More than 1,000 gay couples married in Utah before the Supreme Court granted the stay last month. Utah Gov. Gary Herbert has instructed state agencies to stop granting benefits to the couples, save for allowing them to jointly file taxes.

U.S. Attorney General Eric Holder, meanwhile, said the federal government will recognize the marriages and grant corresponding benefits.

Utah state attorneys believe the appeals court ultimately will decide the validity of the marriages, but gay rights attorneys think the marriages should remain valid no matter what the court decides.

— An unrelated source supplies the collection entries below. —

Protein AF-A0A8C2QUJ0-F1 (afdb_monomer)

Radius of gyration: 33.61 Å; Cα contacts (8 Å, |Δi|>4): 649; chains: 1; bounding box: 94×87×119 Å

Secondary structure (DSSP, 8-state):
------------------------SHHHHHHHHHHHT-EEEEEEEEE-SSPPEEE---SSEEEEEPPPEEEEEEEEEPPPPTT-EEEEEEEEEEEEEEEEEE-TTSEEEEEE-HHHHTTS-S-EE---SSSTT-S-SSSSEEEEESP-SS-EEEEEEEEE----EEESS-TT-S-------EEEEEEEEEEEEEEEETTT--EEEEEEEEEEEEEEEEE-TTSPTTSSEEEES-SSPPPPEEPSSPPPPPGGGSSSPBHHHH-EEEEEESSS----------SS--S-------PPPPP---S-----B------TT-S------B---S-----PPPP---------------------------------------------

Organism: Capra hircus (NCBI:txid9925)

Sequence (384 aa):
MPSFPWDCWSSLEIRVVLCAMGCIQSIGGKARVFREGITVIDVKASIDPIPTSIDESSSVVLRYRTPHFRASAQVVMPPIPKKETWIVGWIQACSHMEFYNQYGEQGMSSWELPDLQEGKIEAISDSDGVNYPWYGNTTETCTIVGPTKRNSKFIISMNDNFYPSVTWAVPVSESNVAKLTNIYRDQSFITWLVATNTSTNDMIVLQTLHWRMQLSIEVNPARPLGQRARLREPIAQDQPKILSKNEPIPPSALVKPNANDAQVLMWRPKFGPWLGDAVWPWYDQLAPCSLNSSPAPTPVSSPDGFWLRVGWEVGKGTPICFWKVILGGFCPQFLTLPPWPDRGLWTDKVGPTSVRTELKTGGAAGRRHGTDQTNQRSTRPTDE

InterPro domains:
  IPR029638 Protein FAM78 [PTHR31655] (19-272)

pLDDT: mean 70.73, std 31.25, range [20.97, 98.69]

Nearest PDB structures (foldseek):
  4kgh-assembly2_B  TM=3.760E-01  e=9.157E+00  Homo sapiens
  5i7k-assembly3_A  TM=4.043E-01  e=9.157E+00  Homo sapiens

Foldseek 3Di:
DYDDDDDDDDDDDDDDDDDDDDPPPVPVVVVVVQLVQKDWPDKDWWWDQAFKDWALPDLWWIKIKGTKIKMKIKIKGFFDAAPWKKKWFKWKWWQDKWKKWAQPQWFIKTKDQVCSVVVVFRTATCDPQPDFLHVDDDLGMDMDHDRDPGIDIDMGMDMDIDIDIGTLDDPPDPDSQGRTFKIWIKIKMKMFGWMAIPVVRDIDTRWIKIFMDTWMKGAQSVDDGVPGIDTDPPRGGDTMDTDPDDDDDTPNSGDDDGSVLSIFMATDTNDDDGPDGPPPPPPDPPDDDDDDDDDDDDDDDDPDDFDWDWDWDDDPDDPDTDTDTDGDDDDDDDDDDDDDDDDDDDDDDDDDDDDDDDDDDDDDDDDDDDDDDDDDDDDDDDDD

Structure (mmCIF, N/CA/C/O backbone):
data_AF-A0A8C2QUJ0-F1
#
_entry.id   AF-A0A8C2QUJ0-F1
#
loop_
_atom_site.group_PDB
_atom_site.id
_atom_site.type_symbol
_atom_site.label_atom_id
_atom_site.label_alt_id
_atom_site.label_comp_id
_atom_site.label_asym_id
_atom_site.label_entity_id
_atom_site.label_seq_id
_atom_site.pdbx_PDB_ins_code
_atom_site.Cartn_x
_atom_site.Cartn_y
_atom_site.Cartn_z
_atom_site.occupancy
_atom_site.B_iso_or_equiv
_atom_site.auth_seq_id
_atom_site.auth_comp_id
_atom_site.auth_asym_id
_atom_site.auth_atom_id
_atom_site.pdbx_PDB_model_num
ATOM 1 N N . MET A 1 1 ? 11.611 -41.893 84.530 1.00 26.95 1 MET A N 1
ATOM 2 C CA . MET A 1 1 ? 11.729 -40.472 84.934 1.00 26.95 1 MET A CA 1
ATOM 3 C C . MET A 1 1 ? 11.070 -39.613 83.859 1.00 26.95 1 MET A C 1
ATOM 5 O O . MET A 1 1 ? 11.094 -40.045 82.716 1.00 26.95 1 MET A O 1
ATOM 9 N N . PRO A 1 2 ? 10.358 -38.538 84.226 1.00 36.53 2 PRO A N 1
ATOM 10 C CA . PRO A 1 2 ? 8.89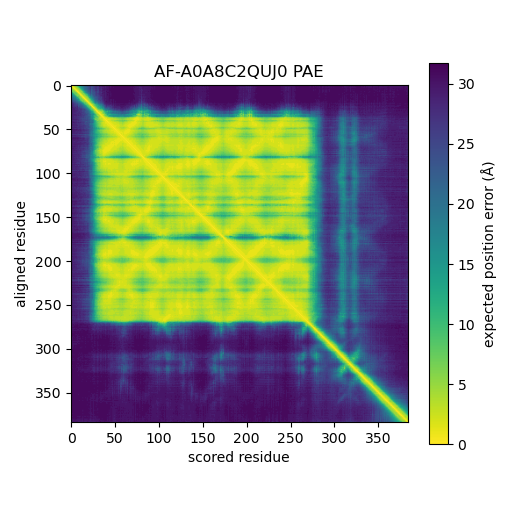4 -38.591 84.325 1.00 36.53 2 PRO A CA 1
ATOM 11 C C . PRO A 1 2 ? 8.130 -37.629 83.384 1.00 36.53 2 PRO A C 1
ATOM 13 O O . PRO A 1 2 ? 8.724 -36.807 82.699 1.00 36.53 2 PRO A O 1
ATOM 16 N N . SER A 1 3 ? 6.795 -37.750 83.475 1.00 29.20 3 SER A N 1
ATOM 17 C CA . SER A 1 3 ? 5.768 -36.682 83.514 1.00 29.20 3 SER A CA 1
ATOM 18 C C . SER A 1 3 ? 5.267 -35.997 82.225 1.00 29.20 3 SER A C 1
ATOM 20 O O . SER A 1 3 ? 5.874 -35.061 81.719 1.00 29.20 3 SER A O 1
ATOM 22 N N . PHE A 1 4 ? 4.047 -36.400 81.828 1.00 36.97 4 PHE A N 1
ATOM 23 C CA . PHE A 1 4 ? 2.904 -35.534 81.440 1.00 36.97 4 PHE A CA 1
ATOM 24 C C . PHE A 1 4 ? 2.743 -34.328 82.398 1.00 36.97 4 PHE A C 1
ATOM 26 O O . PHE A 1 4 ? 3.131 -34.489 83.560 1.00 36.97 4 PHE A O 1
ATOM 33 N N . PRO A 1 5 ? 2.171 -33.163 81.998 1.00 40.50 5 PRO A N 1
ATOM 34 C CA . PRO A 1 5 ? 0.705 -32.994 81.800 1.00 40.50 5 PRO A CA 1
ATOM 35 C C . PRO A 1 5 ? 0.317 -31.981 80.675 1.00 40.50 5 PRO A C 1
ATOM 37 O O . PRO A 1 5 ? 1.168 -31.254 80.176 1.00 40.50 5 PRO A O 1
ATOM 40 N N . TRP A 1 6 ? -0.878 -32.025 80.054 1.00 30.11 6 TRP A N 1
ATOM 41 C CA . TRP A 1 6 ? -2.154 -31.416 80.519 1.00 30.11 6 TRP A CA 1
ATOM 42 C C . TRP A 1 6 ? -1.906 -29.999 81.092 1.00 30.11 6 TRP A C 1
ATOM 44 O O . TRP A 1 6 ? -1.082 -29.831 81.978 1.00 30.11 6 TRP A O 1
ATOM 54 N N . ASP A 1 7 ? -2.443 -28.897 80.570 1.00 28.92 7 ASP A N 1
ATOM 55 C CA . ASP A 1 7 ? -3.847 -28.476 80.639 1.00 28.92 7 ASP A CA 1
ATOM 56 C C . ASP A 1 7 ? -3.922 -27.022 80.100 1.00 28.92 7 ASP A C 1
ATOM 58 O O . ASP A 1 7 ? -2.957 -26.270 80.204 1.00 28.92 7 ASP A O 1
ATOM 62 N N . CYS A 1 8 ? -4.945 -26.652 79.328 1.00 28.19 8 CYS A N 1
ATOM 63 C CA . CYS A 1 8 ? -6.169 -25.970 79.780 1.00 28.19 8 CYS A CA 1
ATOM 64 C C . CYS A 1 8 ? -6.065 -24.428 79.827 1.00 28.19 8 CYS A C 1
ATOM 66 O O . CYS A 1 8 ? -5.265 -23.842 80.543 1.00 28.19 8 CYS A O 1
ATOM 68 N N . TRP A 1 9 ? -6.938 -23.825 79.014 1.00 28.62 9 TRP A N 1
ATOM 69 C CA . TRP A 1 9 ? -7.601 -22.520 79.117 1.00 28.62 9 TRP A CA 1
ATOM 70 C C . TRP A 1 9 ? -6.886 -21.321 79.767 1.00 28.62 9 TRP A C 1
ATOM 72 O O . TRP A 1 9 ? -6.724 -21.252 80.979 1.00 28.62 9 TRP A O 1
ATOM 82 N N . SER A 1 10 ? -6.793 -20.226 79.005 1.00 31.02 10 SER A N 1
ATOM 83 C CA . SER A 1 10 ? -7.506 -19.020 79.435 1.00 31.02 10 SER A CA 1
ATOM 84 C C . SER A 1 10 ? -8.029 -18.195 78.255 1.00 31.02 10 SER A C 1
ATOM 86 O O . SER A 1 10 ? -7.480 -18.141 77.158 1.00 31.02 10 SER A O 1
ATOM 88 N N . SER A 1 11 ? -9.204 -17.665 78.524 1.00 33.22 11 SER A N 1
ATOM 89 C CA . SER A 1 11 ? -10.179 -16.948 77.723 1.00 33.22 11 SER A CA 1
ATOM 90 C C . SER A 1 11 ? -9.962 -15.428 77.728 1.00 33.22 11 SER A C 1
ATOM 92 O O . SER A 1 11 ? -9.309 -14.926 78.636 1.00 33.22 11 SER A O 1
ATOM 94 N N . LEU A 1 12 ? -10.683 -14.731 76.825 1.00 32.62 12 LEU A N 1
ATOM 95 C CA . LEU A 1 12 ? -11.009 -13.282 76.832 1.00 32.62 12 LEU A CA 1
ATOM 96 C C . LEU A 1 12 ? -9.832 -12.340 76.484 1.00 32.62 12 LEU A C 1
ATOM 98 O O . LEU A 1 12 ? -8.748 -12.494 77.012 1.00 32.62 12 LEU A O 1
ATOM 102 N N . GLU A 1 13 ? -9.892 -11.306 75.645 1.00 33.78 13 GLU A N 1
ATOM 103 C CA . GLU A 1 13 ? -10.864 -10.606 74.792 1.00 33.78 13 GLU A CA 1
ATOM 104 C C . GLU A 1 13 ? -10.023 -10.009 73.636 1.00 33.78 13 GLU A C 1
ATOM 106 O O . GLU A 1 13 ? -8.829 -9.786 73.798 1.00 33.78 13 GLU A O 1
ATOM 111 N N . ILE A 1 14 ? -10.535 -9.815 72.420 1.00 40.59 14 ILE A N 1
ATOM 112 C CA . ILE A 1 14 ? -10.942 -8.488 71.927 1.00 40.59 14 ILE A CA 1
ATOM 113 C C . ILE A 1 14 ? -11.908 -8.718 70.757 1.00 40.59 14 ILE A C 1
ATOM 115 O O . ILE A 1 14 ? -11.545 -9.232 69.698 1.00 40.59 14 ILE A O 1
ATOM 119 N N . ARG A 1 15 ? -13.163 -8.305 70.942 1.00 37.31 15 ARG A N 1
ATOM 120 C CA . ARG A 1 15 ? -14.051 -7.923 69.839 1.00 37.31 15 ARG A CA 1
ATOM 121 C C . ARG A 1 15 ? -13.582 -6.560 69.334 1.00 37.31 15 ARG A C 1
ATOM 123 O O . ARG A 1 15 ? -13.552 -5.663 70.156 1.00 37.31 15 ARG A O 1
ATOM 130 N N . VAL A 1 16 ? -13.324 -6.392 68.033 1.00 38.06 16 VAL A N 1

Utah’s gay marriage ban was passed by 66 percent of voters in 2004. In the brief, the state says U.S. District Judge Robert J. Shelby did not give “proper deference to the choice of Utah’s citizens” when he struck down the ban in a surprise Dec. 20 ruling.

State attorneys argue it is within Utah’s right to define marriage as it chooses. They also contend that Shelby erred in concluding the 14th Amendment requires states to issue marriage licenses to gay and lesbian couples.

But the core of the state’s 120-page argument focuses on the belief that gays and lesbians simply aren’t suitable parents.

“Maintaining the man-woman definition helps prevent further erosion of the traditional concept of marriage as being principally a child-centered institution,” state attorneys wrote, “one focused first and foremost on the welfare of children rather than the emotional interests of adults.”